Saturday, January 8, 2022

I Can't Stand It!

 “I can’t stand this anymore!” Karen shrieks. On my video screen I watch a usually attractive 35 year old woman grimace and pull at her hair. “When, when is it going to end?”

“I don’t know the answer to that, Karen. It’s a pandemic and the virus will do what it’s going to do.”

“But we can’t plan anything. We don’t know from one moment to the next what’s going to be happening. How many times have we gone back and forth from being in the office and back on video? I can’t stand it! I feel as though I’m going crazy.”


“The uncertainty is difficult for everyone, Karen. And I do understand that going back on video after a few weeks in the office is very disconcerting.”

“And then there’s your vacation! How could you leave in the middle of all this?! What if you got sick? What if you died? Would I even know? Would anyone tell me?”

“I understand your feeling angry with me for abandoning you.”

“But answer my question. Would anyone tell me if you died or would I just be wondering forever?”

“Yes, a colleague would contact you if I died. But I wonder if your worrying about my dying came from your feeling so unsafe without me. My absence has always been understandably frightening to you and certainly with Covid raising everyone’s anxiety, it’s easy to see how you’d fear losing me forever.”

“You mean like when I was a kid and my mother went away leaving me with my insane father?” Pause. “Yes, that was terrifying.
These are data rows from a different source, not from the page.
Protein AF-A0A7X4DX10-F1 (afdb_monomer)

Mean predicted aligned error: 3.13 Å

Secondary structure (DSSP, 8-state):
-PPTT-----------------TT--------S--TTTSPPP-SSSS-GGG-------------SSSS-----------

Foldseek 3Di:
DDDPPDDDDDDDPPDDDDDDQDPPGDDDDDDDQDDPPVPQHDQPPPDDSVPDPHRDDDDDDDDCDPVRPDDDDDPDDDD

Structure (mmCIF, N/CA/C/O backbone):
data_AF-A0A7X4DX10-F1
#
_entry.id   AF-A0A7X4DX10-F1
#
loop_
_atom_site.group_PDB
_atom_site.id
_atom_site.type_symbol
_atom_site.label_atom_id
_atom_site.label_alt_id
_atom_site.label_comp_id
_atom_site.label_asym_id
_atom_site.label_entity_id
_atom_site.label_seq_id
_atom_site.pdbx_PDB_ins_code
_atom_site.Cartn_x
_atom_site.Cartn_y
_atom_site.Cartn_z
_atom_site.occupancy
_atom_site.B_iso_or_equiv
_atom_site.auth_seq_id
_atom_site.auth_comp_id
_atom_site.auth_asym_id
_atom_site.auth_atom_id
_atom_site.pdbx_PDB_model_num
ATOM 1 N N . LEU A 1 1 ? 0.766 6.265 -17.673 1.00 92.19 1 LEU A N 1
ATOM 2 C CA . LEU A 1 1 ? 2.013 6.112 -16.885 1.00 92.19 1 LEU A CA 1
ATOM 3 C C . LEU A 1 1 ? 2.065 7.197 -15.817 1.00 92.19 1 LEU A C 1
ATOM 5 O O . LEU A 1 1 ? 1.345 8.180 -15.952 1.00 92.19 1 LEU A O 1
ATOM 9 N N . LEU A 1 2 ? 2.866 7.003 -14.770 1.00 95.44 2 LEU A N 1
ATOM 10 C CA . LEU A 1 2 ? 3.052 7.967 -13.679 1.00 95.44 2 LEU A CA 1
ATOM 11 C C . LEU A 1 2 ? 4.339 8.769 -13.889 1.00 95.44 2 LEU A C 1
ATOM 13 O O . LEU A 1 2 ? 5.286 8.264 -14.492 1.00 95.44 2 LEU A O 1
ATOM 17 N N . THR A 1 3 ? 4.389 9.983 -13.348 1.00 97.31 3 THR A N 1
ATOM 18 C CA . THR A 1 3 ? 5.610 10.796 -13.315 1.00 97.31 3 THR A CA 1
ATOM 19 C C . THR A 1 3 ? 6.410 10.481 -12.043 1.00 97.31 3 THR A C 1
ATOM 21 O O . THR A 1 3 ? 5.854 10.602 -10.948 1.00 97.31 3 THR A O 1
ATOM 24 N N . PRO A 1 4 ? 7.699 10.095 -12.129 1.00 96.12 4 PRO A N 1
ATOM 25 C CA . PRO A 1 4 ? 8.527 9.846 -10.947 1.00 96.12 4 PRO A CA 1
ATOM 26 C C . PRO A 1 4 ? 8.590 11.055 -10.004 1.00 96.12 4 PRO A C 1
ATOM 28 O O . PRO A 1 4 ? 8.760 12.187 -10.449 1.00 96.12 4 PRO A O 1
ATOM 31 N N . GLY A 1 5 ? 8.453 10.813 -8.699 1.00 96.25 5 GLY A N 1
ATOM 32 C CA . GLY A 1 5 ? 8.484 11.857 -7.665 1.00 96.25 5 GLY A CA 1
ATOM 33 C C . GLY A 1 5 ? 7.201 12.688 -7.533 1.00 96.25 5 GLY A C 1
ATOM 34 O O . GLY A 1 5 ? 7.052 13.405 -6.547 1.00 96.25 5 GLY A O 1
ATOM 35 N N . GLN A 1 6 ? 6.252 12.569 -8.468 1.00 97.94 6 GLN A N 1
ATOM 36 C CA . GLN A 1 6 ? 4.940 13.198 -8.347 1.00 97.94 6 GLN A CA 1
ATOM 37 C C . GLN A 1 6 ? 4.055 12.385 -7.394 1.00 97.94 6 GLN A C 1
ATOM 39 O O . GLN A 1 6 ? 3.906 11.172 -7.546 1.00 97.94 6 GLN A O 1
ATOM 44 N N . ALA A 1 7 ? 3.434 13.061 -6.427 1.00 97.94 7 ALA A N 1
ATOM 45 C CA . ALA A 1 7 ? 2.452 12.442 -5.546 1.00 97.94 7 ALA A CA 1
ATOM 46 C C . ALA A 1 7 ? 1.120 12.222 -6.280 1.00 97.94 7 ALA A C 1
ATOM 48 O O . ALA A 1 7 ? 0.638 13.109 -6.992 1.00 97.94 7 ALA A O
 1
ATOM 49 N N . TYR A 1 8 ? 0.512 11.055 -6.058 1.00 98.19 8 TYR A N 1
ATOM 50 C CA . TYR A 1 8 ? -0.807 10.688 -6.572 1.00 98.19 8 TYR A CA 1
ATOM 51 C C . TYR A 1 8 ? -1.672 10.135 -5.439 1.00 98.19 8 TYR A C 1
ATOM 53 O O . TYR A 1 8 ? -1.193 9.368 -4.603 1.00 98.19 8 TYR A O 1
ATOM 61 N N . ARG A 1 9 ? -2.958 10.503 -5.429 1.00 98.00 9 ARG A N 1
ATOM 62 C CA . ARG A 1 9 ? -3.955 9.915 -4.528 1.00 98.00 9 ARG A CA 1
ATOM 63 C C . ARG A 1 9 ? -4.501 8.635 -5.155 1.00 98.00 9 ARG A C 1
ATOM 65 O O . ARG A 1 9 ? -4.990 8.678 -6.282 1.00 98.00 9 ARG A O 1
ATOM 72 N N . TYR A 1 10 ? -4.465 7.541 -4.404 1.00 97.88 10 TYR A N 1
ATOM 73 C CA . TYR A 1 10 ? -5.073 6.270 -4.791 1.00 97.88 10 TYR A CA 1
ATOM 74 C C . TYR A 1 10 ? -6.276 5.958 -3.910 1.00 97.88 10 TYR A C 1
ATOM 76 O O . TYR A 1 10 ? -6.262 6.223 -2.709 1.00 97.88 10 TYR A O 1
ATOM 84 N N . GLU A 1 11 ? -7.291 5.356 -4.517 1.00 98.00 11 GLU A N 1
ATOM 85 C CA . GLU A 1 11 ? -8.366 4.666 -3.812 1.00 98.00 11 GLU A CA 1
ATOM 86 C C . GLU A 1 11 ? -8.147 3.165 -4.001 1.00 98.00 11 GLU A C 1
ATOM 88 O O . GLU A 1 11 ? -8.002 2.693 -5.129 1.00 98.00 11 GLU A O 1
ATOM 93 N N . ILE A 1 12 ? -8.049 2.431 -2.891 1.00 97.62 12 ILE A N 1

It was always terrifying, even when she was there, but when she was gone that was really, really terrifying. I never knew what to expect. Truthfully, my mother was useless at preventing my father’s explosions, but it still felt a bit safer when she was there. He was so unpredictable. You just never knew what would set him off: a book left on the kitchen table, the dog barking, my clattering a dish. It was so scary. And I could never understand why she had to go away. What was so much more important than me?!”
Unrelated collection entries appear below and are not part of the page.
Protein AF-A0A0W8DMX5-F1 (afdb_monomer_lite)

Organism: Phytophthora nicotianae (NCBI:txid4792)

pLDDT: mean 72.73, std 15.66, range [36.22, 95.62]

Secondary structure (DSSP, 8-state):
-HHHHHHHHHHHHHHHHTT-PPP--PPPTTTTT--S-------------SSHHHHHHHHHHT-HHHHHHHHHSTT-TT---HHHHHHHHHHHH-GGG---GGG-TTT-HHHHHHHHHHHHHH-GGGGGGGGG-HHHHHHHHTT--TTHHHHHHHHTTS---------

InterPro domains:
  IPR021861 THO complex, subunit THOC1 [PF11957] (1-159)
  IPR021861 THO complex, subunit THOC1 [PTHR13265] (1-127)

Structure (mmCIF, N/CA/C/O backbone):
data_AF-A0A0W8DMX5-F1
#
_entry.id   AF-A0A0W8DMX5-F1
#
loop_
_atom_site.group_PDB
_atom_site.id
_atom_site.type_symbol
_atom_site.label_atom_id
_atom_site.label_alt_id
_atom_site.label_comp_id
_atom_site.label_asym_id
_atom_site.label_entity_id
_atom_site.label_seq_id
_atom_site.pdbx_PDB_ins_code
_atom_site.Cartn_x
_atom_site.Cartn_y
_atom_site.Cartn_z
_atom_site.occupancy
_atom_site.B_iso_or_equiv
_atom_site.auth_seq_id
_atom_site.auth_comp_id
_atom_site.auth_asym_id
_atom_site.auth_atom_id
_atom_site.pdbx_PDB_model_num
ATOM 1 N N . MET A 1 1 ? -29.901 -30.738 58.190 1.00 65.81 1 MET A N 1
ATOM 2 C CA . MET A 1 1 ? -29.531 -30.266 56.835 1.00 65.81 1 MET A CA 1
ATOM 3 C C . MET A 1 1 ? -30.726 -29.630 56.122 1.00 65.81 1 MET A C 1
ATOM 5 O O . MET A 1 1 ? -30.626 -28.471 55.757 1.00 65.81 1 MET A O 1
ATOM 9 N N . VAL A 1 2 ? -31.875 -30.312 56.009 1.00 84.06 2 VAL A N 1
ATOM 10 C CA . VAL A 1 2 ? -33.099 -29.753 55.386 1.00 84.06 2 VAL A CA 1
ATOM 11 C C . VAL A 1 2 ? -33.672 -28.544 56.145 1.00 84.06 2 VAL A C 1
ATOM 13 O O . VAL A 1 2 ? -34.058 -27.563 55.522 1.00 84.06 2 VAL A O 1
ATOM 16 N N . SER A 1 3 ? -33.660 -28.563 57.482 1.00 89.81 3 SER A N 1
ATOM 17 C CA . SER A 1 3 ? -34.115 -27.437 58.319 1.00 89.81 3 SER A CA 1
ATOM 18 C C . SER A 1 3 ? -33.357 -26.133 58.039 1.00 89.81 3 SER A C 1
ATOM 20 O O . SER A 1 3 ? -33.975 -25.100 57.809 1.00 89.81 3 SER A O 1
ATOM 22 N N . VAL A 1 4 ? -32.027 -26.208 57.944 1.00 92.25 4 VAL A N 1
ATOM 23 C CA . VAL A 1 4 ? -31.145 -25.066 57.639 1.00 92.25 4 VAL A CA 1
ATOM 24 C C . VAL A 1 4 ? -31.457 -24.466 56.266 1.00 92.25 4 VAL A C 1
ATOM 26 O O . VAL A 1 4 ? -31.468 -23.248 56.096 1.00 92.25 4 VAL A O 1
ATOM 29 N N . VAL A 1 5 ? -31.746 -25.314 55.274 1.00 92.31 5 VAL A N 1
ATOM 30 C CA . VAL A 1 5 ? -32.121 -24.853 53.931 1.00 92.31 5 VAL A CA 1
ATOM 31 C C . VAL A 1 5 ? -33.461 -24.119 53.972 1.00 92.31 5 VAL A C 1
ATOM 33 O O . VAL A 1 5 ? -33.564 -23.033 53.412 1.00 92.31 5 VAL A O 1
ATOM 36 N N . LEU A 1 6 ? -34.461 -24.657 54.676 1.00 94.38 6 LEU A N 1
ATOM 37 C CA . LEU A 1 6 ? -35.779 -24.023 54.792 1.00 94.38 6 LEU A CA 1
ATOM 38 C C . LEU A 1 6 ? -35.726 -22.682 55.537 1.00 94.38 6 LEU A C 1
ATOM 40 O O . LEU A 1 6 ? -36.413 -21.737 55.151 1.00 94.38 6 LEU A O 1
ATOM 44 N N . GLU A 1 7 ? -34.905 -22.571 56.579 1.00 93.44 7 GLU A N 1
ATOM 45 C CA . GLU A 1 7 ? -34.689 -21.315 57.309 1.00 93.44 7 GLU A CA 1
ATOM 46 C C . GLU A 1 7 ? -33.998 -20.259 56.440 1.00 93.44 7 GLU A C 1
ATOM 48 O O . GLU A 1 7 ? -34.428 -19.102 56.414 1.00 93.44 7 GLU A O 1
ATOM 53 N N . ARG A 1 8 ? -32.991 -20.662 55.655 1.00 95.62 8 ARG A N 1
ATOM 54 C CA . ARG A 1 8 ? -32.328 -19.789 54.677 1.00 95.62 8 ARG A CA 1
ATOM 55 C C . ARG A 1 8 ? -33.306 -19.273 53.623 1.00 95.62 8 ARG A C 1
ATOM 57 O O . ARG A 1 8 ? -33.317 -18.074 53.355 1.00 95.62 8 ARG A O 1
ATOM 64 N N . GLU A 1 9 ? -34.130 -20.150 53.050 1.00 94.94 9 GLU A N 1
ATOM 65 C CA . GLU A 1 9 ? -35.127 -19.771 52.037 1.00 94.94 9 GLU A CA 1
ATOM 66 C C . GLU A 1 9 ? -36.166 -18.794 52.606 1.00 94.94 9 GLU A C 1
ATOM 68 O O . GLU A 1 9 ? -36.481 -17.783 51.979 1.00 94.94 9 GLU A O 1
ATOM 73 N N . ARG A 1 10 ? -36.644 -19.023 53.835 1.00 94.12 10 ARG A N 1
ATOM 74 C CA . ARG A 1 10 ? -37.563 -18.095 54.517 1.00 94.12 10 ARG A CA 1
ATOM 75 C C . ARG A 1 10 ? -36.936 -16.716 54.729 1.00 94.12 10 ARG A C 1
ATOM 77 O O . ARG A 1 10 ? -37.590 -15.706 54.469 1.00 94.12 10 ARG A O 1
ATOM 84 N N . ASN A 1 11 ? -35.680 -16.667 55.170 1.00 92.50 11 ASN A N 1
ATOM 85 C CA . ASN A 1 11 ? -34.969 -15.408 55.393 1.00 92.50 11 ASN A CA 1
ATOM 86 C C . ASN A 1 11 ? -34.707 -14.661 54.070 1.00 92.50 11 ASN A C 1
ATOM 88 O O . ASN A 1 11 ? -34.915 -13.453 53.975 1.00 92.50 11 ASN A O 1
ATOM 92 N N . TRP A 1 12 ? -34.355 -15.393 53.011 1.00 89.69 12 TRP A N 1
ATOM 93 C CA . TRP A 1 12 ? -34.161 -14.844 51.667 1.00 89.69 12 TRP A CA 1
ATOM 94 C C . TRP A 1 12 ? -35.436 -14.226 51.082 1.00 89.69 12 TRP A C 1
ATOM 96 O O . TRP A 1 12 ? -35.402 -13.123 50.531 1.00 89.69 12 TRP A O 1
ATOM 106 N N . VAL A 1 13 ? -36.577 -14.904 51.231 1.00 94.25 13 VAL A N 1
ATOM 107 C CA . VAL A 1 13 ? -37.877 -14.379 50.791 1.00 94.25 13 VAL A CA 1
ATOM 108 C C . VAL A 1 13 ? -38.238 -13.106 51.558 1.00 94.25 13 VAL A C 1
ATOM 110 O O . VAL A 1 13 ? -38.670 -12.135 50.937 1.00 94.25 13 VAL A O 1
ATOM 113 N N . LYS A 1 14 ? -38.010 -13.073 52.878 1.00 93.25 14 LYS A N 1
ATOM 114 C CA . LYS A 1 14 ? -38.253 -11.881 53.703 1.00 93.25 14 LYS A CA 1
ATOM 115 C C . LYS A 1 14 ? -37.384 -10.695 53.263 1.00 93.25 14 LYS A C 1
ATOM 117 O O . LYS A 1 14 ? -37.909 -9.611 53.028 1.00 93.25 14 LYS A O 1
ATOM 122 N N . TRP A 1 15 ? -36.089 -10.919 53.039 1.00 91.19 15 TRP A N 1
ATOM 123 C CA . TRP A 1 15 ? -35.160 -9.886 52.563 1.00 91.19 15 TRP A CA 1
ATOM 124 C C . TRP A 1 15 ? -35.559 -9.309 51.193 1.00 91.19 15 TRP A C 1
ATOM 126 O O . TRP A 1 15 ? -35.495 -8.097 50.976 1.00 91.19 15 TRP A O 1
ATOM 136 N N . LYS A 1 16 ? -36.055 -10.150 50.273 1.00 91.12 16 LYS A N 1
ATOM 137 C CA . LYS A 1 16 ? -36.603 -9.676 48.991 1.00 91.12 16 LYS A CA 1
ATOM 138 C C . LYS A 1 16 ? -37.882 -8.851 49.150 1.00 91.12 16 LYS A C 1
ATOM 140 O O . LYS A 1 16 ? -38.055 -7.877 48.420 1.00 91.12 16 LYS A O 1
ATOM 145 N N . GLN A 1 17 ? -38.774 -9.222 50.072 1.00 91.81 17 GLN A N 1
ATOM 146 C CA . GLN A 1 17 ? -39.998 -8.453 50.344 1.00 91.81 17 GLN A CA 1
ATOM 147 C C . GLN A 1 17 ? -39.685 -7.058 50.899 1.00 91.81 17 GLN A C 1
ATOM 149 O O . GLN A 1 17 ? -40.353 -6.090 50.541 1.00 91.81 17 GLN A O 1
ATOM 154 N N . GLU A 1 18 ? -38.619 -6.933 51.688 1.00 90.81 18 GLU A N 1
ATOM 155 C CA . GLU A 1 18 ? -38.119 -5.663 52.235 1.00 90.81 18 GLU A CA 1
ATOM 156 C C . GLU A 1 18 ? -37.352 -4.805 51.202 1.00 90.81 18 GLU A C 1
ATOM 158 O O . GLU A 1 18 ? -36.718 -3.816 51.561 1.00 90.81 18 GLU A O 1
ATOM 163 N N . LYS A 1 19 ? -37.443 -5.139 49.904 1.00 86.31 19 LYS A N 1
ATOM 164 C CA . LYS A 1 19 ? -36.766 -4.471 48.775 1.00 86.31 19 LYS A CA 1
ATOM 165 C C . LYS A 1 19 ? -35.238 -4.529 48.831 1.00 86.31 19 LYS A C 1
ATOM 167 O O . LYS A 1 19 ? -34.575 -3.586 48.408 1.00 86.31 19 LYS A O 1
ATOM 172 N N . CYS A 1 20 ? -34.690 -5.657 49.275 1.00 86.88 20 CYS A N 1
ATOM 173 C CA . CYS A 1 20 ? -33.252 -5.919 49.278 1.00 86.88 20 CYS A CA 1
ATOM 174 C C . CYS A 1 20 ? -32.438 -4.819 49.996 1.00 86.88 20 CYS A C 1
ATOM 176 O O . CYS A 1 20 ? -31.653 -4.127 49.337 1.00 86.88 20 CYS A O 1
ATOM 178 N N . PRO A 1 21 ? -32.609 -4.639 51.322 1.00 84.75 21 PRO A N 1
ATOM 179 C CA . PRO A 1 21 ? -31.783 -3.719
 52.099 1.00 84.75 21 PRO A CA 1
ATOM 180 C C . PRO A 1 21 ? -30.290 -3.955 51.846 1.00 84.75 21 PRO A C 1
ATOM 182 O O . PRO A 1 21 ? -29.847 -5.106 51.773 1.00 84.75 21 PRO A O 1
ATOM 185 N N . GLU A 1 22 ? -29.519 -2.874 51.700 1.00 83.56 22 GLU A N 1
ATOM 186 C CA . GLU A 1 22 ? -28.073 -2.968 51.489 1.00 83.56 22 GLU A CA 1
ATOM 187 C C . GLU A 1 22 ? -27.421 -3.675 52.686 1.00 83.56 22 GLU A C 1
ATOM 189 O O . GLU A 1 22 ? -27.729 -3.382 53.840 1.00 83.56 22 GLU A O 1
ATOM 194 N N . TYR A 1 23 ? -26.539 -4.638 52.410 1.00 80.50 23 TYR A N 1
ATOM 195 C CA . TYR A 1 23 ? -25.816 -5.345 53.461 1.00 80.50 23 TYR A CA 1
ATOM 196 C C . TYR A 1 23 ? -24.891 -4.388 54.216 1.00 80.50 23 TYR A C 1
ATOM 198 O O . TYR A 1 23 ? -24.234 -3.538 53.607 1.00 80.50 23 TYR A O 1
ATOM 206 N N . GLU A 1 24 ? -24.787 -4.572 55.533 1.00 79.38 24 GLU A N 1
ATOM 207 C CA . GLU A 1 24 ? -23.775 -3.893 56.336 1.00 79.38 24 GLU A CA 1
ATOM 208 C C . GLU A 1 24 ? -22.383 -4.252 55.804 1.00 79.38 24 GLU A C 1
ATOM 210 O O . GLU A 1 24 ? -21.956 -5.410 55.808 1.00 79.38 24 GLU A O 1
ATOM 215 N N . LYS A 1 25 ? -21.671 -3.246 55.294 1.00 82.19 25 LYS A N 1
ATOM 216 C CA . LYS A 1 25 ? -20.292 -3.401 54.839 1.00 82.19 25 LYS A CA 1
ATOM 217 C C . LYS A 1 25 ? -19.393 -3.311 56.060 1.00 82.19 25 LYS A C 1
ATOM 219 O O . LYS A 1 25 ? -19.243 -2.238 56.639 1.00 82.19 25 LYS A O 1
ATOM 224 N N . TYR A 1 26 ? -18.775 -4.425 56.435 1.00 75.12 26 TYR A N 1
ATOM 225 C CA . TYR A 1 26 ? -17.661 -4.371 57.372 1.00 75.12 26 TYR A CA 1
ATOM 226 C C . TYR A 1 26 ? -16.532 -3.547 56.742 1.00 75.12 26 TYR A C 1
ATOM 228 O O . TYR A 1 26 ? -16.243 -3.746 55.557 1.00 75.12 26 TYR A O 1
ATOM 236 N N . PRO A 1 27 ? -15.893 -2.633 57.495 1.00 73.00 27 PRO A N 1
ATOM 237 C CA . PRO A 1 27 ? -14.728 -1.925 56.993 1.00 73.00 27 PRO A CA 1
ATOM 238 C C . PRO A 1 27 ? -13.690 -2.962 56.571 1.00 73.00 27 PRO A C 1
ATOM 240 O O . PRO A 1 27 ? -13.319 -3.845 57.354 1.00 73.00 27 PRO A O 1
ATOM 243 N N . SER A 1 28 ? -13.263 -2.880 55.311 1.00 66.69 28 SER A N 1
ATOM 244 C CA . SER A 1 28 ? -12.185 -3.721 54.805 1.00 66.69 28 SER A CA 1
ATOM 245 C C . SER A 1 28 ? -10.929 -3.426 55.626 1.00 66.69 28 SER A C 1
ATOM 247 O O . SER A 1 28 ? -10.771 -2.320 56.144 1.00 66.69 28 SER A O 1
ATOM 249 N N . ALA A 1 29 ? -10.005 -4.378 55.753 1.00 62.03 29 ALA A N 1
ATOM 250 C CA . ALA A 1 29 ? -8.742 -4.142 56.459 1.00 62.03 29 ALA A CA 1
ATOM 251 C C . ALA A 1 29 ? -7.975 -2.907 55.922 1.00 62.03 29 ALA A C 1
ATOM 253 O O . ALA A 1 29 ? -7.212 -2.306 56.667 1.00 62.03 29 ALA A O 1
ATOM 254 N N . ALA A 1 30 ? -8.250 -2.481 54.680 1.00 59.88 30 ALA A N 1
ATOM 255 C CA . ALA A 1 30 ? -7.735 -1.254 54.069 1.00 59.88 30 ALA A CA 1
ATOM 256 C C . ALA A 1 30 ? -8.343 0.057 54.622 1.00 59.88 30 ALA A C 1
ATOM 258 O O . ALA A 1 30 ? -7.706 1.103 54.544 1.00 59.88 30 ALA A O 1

“The pandemic replicates your childhood experience in so many ways: you never know what’s going to happen next and, just like your mother, even when I’m here I’m pretty ‘useless’ to change the reality of the pandemic, just like she couldn’t prevent your father’s explosions.”

“But why did you have to go away? She went away for business, although as a kid I never knew what that meant. She went away to see her parents, but I didn’t understand why she couldn’t take me with her. I guess my Dad would say we couldn’t afford it, but I didn’t understand that either.”

“I don’t think, Karen, anything your Mom told you about why she went away would have felt like a good enough reason to you and I’m sure that’s true of me as well. You’d always feel you weren’t important enough, that you were being left for something more important than you.”

“You’re not going to tell me, are you? You’re not going to tell me why you went away.”

“I don’t think the reason I went away would make any difference to you. As I said, it wouldn’t make you feel any less left or abandoned.”

“But it might make me feel like I mattered enough for you to tell me.”

“Did you have any thoughts, ideas of why I went away?”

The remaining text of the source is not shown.